Directions: Please repeat exactly the lines below from the one containing "ATOM 80 C C" down to the one containing "ATOM 98 O O", both included, and nothing else.

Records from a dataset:
-*-

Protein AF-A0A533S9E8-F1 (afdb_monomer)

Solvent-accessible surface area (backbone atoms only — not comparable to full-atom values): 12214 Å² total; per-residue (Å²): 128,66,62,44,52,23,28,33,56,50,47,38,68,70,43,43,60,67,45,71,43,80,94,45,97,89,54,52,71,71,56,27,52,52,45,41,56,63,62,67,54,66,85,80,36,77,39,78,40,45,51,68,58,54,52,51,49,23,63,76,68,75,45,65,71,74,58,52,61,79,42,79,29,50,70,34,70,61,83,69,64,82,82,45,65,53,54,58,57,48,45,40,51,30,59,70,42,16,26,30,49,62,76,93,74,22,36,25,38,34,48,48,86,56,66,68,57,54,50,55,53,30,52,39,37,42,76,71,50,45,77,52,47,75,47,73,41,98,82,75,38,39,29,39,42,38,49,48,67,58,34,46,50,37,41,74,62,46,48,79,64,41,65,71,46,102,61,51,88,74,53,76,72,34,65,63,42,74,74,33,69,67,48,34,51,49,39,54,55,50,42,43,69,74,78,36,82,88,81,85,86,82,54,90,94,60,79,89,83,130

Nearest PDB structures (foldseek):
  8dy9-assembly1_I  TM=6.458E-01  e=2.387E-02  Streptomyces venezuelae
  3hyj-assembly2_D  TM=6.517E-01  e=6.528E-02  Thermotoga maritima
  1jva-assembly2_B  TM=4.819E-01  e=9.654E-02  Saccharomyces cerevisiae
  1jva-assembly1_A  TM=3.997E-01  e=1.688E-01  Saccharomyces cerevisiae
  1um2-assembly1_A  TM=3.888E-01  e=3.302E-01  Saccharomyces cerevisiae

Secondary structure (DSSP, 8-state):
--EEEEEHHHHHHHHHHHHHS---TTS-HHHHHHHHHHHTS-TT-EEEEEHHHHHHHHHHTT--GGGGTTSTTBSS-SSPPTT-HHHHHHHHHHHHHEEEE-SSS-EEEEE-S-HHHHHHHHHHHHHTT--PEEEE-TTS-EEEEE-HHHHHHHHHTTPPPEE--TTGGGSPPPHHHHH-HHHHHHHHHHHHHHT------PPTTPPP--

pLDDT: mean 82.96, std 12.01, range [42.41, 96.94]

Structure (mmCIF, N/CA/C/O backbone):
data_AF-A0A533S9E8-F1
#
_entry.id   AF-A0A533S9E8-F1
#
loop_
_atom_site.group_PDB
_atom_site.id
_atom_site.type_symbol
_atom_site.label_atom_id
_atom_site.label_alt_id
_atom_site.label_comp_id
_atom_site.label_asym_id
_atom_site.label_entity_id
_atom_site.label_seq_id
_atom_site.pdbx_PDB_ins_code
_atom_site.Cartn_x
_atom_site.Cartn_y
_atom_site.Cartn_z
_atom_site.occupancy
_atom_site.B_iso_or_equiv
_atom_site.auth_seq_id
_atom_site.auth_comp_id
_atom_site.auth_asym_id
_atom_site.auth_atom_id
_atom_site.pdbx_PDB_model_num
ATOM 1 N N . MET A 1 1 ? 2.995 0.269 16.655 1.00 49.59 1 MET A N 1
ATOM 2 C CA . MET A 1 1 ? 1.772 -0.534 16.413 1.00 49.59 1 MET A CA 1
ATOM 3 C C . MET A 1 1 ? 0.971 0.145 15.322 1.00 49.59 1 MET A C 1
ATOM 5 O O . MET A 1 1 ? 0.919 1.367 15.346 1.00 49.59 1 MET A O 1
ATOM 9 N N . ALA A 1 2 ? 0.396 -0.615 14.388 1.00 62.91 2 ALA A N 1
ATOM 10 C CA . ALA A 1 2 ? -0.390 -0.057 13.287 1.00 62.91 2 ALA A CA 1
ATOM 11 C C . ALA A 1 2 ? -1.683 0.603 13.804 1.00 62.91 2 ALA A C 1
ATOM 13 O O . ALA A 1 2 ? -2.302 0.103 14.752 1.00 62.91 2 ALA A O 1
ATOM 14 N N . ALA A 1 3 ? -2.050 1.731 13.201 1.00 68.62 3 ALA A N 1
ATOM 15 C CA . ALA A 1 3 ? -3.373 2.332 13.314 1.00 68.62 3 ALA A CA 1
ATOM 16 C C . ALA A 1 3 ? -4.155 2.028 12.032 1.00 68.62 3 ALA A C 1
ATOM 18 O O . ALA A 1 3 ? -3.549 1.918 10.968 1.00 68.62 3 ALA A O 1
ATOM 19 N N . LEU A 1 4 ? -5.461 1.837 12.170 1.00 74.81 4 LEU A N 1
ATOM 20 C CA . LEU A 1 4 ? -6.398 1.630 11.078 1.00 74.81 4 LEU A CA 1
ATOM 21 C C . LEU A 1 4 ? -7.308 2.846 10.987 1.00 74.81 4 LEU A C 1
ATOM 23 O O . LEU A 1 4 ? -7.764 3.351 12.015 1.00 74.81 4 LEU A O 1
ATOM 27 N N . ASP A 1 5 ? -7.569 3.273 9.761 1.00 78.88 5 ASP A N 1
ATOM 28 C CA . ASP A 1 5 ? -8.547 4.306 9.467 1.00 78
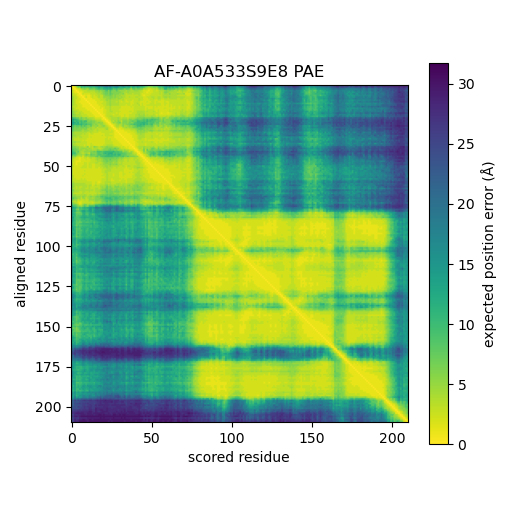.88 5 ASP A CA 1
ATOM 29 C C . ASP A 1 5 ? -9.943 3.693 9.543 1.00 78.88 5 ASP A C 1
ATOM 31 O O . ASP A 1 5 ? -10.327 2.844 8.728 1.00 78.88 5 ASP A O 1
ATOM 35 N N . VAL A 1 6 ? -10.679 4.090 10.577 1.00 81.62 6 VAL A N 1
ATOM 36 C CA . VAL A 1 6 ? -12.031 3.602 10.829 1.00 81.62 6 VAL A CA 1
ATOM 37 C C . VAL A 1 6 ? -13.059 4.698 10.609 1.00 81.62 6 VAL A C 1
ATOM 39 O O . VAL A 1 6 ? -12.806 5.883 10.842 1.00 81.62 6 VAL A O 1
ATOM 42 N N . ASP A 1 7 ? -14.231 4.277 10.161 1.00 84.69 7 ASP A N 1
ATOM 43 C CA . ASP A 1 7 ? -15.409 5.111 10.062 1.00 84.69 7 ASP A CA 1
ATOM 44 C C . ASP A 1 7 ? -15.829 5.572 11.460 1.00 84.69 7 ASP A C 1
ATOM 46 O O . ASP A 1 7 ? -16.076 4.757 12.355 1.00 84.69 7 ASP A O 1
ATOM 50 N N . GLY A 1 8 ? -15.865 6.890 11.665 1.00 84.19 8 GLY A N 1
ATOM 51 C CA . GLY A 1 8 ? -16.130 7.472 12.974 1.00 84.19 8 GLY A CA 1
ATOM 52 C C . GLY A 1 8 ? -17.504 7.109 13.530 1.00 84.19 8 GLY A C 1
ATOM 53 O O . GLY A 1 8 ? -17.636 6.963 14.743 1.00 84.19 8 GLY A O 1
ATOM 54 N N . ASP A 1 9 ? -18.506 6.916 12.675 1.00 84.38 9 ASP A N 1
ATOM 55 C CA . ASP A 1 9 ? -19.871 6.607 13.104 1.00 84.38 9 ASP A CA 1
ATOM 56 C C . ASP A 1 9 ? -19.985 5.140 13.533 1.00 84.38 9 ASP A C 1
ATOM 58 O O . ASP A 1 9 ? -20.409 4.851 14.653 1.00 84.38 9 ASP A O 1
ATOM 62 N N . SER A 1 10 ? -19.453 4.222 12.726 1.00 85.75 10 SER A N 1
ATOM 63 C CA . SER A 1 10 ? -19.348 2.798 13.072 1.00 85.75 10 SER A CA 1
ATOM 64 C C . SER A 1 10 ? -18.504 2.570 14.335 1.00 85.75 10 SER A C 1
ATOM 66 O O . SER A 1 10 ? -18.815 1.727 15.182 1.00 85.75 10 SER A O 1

-*-

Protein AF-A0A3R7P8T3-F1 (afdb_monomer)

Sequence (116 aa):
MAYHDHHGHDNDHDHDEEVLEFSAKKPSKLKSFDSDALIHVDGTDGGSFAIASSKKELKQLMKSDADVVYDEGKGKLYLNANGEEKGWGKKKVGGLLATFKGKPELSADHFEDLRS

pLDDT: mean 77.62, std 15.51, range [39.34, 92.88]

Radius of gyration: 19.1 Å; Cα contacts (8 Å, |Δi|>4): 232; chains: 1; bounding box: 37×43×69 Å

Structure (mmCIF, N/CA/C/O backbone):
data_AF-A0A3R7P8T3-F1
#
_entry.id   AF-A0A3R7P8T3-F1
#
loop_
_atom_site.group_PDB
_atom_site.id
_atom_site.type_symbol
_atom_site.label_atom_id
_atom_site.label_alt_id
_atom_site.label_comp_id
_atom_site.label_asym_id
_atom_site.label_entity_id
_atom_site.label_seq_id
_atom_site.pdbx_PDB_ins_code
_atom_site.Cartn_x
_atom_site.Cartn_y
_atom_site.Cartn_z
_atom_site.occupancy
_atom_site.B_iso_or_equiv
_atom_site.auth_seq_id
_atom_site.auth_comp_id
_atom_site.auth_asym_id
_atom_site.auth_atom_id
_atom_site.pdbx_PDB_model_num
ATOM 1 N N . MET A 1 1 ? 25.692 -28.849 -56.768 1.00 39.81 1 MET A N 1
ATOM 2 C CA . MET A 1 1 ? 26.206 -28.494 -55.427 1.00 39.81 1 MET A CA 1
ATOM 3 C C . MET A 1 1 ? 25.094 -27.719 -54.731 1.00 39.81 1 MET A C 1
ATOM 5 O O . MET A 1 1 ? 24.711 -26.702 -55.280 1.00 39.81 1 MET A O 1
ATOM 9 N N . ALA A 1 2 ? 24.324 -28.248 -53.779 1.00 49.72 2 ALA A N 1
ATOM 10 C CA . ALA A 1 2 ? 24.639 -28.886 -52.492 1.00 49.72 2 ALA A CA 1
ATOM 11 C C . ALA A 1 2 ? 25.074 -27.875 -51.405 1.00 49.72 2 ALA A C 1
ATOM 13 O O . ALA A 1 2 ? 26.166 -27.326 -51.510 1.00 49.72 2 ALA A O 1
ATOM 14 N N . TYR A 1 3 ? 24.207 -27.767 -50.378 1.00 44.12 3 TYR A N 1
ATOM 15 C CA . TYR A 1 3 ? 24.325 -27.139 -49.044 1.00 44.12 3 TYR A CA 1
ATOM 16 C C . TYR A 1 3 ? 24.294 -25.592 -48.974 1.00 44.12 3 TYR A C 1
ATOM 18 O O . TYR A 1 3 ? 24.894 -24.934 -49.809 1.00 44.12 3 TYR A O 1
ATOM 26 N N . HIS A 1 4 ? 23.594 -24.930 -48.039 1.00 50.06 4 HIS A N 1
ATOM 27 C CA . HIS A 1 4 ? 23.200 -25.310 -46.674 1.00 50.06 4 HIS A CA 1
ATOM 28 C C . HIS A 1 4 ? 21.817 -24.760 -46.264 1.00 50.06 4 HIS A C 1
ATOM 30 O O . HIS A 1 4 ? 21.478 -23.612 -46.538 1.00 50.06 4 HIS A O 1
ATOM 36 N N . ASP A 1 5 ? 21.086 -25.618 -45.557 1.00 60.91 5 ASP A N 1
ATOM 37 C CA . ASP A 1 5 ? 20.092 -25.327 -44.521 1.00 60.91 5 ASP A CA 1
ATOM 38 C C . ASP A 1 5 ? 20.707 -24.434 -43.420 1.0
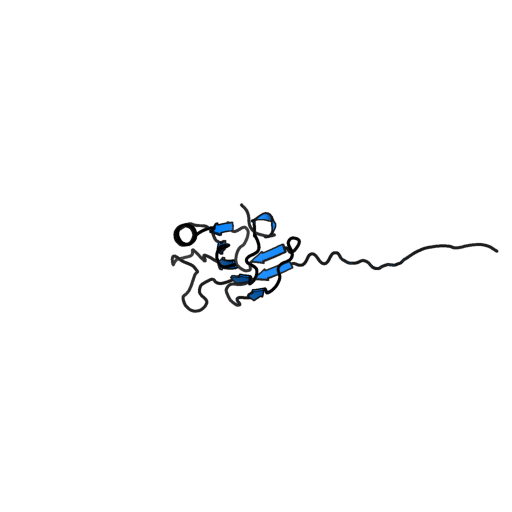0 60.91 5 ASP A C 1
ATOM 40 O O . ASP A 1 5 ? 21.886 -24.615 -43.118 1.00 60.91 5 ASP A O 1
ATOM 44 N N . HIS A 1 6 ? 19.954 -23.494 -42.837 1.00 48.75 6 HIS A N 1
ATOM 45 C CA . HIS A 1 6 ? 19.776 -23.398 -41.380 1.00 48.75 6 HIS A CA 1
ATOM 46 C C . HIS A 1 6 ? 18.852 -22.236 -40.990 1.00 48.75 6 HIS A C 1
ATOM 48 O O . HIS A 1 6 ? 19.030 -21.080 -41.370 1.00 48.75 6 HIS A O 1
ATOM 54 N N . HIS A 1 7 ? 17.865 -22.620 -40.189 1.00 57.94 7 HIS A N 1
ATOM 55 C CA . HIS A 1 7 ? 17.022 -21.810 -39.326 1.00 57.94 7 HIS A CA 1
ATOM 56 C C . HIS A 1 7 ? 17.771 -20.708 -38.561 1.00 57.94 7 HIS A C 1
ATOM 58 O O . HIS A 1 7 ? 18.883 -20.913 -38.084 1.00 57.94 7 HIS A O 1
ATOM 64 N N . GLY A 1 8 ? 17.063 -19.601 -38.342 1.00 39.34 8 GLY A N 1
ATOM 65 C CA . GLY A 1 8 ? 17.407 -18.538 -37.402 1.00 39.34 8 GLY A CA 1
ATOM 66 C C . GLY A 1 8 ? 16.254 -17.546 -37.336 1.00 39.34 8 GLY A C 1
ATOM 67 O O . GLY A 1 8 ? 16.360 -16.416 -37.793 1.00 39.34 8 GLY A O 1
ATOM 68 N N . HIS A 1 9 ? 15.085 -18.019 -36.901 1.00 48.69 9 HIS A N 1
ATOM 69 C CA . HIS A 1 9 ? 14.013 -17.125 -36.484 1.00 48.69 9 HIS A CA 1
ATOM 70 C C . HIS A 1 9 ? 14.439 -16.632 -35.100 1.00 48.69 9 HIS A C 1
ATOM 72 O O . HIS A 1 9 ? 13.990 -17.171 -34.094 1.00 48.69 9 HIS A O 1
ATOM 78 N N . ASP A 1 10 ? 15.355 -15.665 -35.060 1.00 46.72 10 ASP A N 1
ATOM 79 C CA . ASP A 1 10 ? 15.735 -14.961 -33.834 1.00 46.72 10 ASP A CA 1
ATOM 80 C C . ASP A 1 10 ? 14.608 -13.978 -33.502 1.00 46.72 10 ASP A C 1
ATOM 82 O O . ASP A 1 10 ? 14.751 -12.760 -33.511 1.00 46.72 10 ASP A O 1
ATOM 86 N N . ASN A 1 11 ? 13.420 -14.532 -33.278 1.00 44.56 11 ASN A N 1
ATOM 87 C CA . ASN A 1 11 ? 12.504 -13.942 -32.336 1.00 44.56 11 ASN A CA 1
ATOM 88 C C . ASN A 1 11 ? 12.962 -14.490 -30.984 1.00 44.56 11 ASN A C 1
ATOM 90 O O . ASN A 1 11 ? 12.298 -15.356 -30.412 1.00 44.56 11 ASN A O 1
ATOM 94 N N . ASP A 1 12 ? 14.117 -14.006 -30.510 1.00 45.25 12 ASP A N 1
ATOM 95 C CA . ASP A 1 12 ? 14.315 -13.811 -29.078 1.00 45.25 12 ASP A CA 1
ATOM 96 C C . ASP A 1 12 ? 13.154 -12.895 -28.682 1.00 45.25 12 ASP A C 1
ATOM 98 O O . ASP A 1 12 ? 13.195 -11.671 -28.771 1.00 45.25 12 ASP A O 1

-*-

Answer for this exercise:
ATOM 80 C C . ASP A 1 10 ? 14.608 -13.978 -33.502 1.00 46.72 10 ASP A C 1
ATOM 82 O O . ASP A 1 10 ? 14.751 -12.760 -33.511 1.00 46.72 10 ASP A O 1
ATOM 86 N N . ASN A 1 11 ? 13.420 -14.532 -33.278 1.00 44.56 11 ASN A N 1
ATOM 87 C CA . ASN A 1 11 ? 12.504 -13.942 -32.336 1.00 44.56 11 ASN A CA 1
ATOM 88 C C . ASN A 1 11 ? 12.962 -14.490 -30.984 1.00 44.56 11 ASN A C 1
ATOM 90 O O . ASN A 1 11 ? 12.298 -15.356 -30.412 1.00 44.56 11 ASN A O 1
ATOM 94 N N . ASP A 1 12 ? 14.117 -14.006 -30.510 1.00 45.25 12 ASP A N 1
ATOM 95 C CA . ASP A 1 12 ? 14.315 -13.811 -29.078 1.00 45.25 12 ASP A CA 1
ATOM 96 C C . ASP A 1 12 ? 13.154 -12.895 -28.682 1.00 45.25 12 ASP A C 1
ATOM 98 O O . ASP A 1 12 ? 13.195 -11.671 -28.771 1.00 45.25 12 ASP A O 1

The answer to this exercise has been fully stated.